**WHAT THE EXERCISE ASKS**.
Starting with the line that contains "ATOM 49 C CA" and stopping after the line that contains "ATOM 52 O O", copy the entries below exactly. Include nothing else.

**AVAILABLE DATA**.
......
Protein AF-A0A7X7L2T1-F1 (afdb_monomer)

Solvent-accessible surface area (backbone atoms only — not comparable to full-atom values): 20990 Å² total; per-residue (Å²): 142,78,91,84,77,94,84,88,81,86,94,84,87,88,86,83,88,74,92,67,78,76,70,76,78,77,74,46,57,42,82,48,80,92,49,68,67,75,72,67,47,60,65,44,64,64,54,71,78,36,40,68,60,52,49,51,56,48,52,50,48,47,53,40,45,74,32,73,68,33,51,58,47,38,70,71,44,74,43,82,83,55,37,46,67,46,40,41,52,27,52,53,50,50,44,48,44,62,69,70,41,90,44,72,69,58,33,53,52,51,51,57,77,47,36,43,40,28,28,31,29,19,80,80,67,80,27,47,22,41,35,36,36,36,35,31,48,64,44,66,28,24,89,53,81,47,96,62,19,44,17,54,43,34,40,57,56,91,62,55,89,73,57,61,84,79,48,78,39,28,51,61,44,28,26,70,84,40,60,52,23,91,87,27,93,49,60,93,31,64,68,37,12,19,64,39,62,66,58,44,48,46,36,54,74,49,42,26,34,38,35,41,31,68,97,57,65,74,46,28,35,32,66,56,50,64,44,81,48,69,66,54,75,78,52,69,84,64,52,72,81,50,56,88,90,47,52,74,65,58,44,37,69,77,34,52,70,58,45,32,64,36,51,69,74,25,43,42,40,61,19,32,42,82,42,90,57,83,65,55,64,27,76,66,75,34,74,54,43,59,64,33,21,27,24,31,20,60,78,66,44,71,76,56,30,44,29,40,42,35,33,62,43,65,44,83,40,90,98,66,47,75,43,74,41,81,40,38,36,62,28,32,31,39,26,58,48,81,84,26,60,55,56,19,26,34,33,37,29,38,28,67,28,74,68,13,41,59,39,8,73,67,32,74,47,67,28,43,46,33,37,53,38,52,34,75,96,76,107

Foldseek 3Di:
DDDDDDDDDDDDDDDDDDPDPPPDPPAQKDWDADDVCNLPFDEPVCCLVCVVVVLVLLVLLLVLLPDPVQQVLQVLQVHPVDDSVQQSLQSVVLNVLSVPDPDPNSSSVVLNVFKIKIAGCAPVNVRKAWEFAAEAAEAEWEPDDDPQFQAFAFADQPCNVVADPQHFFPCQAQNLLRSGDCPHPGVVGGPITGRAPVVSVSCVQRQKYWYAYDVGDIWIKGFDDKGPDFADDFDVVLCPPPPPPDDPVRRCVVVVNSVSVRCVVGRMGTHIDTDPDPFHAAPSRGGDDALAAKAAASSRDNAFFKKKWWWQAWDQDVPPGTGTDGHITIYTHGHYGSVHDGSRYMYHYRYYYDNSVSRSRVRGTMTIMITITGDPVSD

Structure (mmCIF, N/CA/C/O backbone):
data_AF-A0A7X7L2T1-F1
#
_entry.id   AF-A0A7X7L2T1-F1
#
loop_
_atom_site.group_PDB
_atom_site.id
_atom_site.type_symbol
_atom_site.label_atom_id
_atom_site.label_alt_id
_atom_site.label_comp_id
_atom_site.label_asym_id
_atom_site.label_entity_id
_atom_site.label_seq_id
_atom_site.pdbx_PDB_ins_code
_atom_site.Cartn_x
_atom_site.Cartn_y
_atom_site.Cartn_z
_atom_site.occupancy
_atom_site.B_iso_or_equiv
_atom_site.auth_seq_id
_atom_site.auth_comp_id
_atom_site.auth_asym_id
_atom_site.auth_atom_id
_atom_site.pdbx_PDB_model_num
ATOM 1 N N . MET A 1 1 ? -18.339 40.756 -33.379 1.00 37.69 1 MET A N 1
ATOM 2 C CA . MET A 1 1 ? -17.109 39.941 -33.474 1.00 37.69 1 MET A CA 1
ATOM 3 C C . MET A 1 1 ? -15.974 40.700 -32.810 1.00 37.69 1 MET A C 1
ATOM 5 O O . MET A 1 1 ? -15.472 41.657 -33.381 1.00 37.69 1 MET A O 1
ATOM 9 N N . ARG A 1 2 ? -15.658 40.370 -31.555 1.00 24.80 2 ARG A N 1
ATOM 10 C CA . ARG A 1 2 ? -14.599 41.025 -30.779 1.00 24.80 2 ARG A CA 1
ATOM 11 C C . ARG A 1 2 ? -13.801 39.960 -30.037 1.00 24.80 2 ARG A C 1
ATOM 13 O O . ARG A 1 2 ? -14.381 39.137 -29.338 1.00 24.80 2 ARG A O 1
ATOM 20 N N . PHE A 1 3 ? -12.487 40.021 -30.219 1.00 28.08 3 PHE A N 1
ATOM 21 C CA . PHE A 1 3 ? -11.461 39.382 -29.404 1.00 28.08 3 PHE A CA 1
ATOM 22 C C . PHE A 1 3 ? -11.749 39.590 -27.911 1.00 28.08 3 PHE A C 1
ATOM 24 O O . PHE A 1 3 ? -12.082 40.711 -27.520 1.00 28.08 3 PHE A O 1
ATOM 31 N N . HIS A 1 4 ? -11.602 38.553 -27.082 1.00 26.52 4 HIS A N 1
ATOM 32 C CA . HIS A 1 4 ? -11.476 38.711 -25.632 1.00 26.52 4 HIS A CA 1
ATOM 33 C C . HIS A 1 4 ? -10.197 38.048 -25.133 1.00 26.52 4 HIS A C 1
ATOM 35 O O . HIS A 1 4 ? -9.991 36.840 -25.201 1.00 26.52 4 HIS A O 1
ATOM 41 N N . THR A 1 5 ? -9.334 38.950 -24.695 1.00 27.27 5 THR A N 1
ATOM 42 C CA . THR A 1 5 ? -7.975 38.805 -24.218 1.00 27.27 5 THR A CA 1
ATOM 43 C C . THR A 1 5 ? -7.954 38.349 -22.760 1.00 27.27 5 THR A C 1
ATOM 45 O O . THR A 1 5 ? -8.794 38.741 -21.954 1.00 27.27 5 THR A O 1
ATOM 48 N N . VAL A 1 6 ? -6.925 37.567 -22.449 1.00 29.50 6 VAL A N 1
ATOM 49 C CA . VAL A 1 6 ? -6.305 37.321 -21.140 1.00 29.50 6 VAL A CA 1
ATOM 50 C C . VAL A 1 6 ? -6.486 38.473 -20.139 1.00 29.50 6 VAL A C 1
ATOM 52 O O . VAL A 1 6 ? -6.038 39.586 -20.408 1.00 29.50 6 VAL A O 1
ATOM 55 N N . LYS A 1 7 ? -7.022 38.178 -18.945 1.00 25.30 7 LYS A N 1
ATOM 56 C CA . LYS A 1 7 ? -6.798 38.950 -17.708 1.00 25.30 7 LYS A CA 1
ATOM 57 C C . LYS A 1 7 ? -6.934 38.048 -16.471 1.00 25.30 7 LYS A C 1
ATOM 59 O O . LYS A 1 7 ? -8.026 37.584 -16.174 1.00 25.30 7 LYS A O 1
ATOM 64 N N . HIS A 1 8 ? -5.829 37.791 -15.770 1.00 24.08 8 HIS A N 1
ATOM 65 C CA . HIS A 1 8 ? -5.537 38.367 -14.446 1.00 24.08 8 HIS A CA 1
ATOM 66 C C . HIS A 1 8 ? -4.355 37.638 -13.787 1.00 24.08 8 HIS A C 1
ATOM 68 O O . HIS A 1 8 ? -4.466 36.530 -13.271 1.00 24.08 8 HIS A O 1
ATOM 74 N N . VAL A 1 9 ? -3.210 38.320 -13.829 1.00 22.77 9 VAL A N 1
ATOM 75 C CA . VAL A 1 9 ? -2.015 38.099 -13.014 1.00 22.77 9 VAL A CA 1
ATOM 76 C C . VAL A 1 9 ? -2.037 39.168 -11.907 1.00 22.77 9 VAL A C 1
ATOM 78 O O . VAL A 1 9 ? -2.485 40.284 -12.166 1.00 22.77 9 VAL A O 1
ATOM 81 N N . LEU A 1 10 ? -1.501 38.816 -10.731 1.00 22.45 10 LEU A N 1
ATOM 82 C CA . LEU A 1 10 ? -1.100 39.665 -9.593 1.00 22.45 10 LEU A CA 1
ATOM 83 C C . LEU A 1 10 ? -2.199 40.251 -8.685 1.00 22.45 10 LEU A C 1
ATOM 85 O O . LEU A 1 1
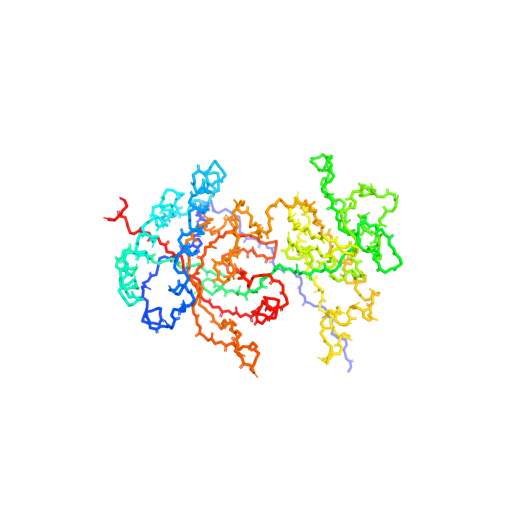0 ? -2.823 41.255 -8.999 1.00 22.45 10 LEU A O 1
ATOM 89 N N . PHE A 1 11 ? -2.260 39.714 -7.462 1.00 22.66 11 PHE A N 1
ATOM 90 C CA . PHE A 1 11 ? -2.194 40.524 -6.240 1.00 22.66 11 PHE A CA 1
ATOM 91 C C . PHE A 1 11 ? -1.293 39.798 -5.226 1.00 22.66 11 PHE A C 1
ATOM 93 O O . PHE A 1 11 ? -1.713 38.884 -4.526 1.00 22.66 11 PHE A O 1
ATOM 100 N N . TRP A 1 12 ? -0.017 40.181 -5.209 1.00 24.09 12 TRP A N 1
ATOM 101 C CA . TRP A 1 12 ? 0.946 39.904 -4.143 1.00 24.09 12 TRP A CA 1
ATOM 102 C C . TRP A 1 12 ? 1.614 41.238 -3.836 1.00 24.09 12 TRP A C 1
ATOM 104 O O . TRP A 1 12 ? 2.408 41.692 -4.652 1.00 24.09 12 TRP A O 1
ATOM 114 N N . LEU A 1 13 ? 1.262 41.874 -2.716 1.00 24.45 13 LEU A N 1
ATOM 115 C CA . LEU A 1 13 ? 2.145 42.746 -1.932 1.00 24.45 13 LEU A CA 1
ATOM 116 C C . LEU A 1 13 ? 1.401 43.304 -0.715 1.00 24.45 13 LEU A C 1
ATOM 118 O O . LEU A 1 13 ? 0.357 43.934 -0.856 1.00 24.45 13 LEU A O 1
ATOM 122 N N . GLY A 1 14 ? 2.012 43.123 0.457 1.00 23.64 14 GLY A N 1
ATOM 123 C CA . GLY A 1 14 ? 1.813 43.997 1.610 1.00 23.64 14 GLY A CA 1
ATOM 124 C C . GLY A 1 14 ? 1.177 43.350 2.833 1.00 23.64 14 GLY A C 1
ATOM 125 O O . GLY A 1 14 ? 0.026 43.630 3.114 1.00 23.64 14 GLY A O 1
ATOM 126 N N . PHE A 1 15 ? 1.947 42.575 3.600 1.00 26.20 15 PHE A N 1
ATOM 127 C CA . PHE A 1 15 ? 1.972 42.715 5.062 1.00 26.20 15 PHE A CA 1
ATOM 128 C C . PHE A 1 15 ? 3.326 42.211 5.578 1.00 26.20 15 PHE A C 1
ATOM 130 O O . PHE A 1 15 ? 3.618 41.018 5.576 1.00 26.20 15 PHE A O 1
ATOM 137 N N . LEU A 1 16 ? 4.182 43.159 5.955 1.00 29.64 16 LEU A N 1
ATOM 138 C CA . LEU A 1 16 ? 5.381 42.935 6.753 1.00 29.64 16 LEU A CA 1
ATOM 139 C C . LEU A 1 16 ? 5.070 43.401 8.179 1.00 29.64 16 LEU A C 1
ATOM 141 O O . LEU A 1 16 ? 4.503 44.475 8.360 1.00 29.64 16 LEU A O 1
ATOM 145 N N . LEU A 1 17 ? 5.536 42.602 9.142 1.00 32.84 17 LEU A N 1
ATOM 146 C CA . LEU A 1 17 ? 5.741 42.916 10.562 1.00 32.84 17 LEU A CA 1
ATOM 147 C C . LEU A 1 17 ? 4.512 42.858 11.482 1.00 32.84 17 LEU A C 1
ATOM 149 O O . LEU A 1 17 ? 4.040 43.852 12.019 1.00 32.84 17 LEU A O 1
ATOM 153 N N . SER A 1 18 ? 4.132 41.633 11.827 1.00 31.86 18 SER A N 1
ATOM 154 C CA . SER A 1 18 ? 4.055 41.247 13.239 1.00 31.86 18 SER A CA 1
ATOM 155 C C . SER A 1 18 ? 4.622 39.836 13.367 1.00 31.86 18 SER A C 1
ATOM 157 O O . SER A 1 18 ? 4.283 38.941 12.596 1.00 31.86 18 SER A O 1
......
**ANSWER BELOW**.
ATOM 49 C CA . VAL A 1 6 ? -6.305 37.321 -21.140 1.00 29.50 6 VAL A CA 1
ATOM 50 C C . VAL A 1 6 ? -6.486 38.473 -20.139 1.00 29.50 6 VAL A C 1
ATOM 52 O O . VAL A 1 6 ? -6.038 39.586 -20.408 1.00 29.50 6 VAL A O 1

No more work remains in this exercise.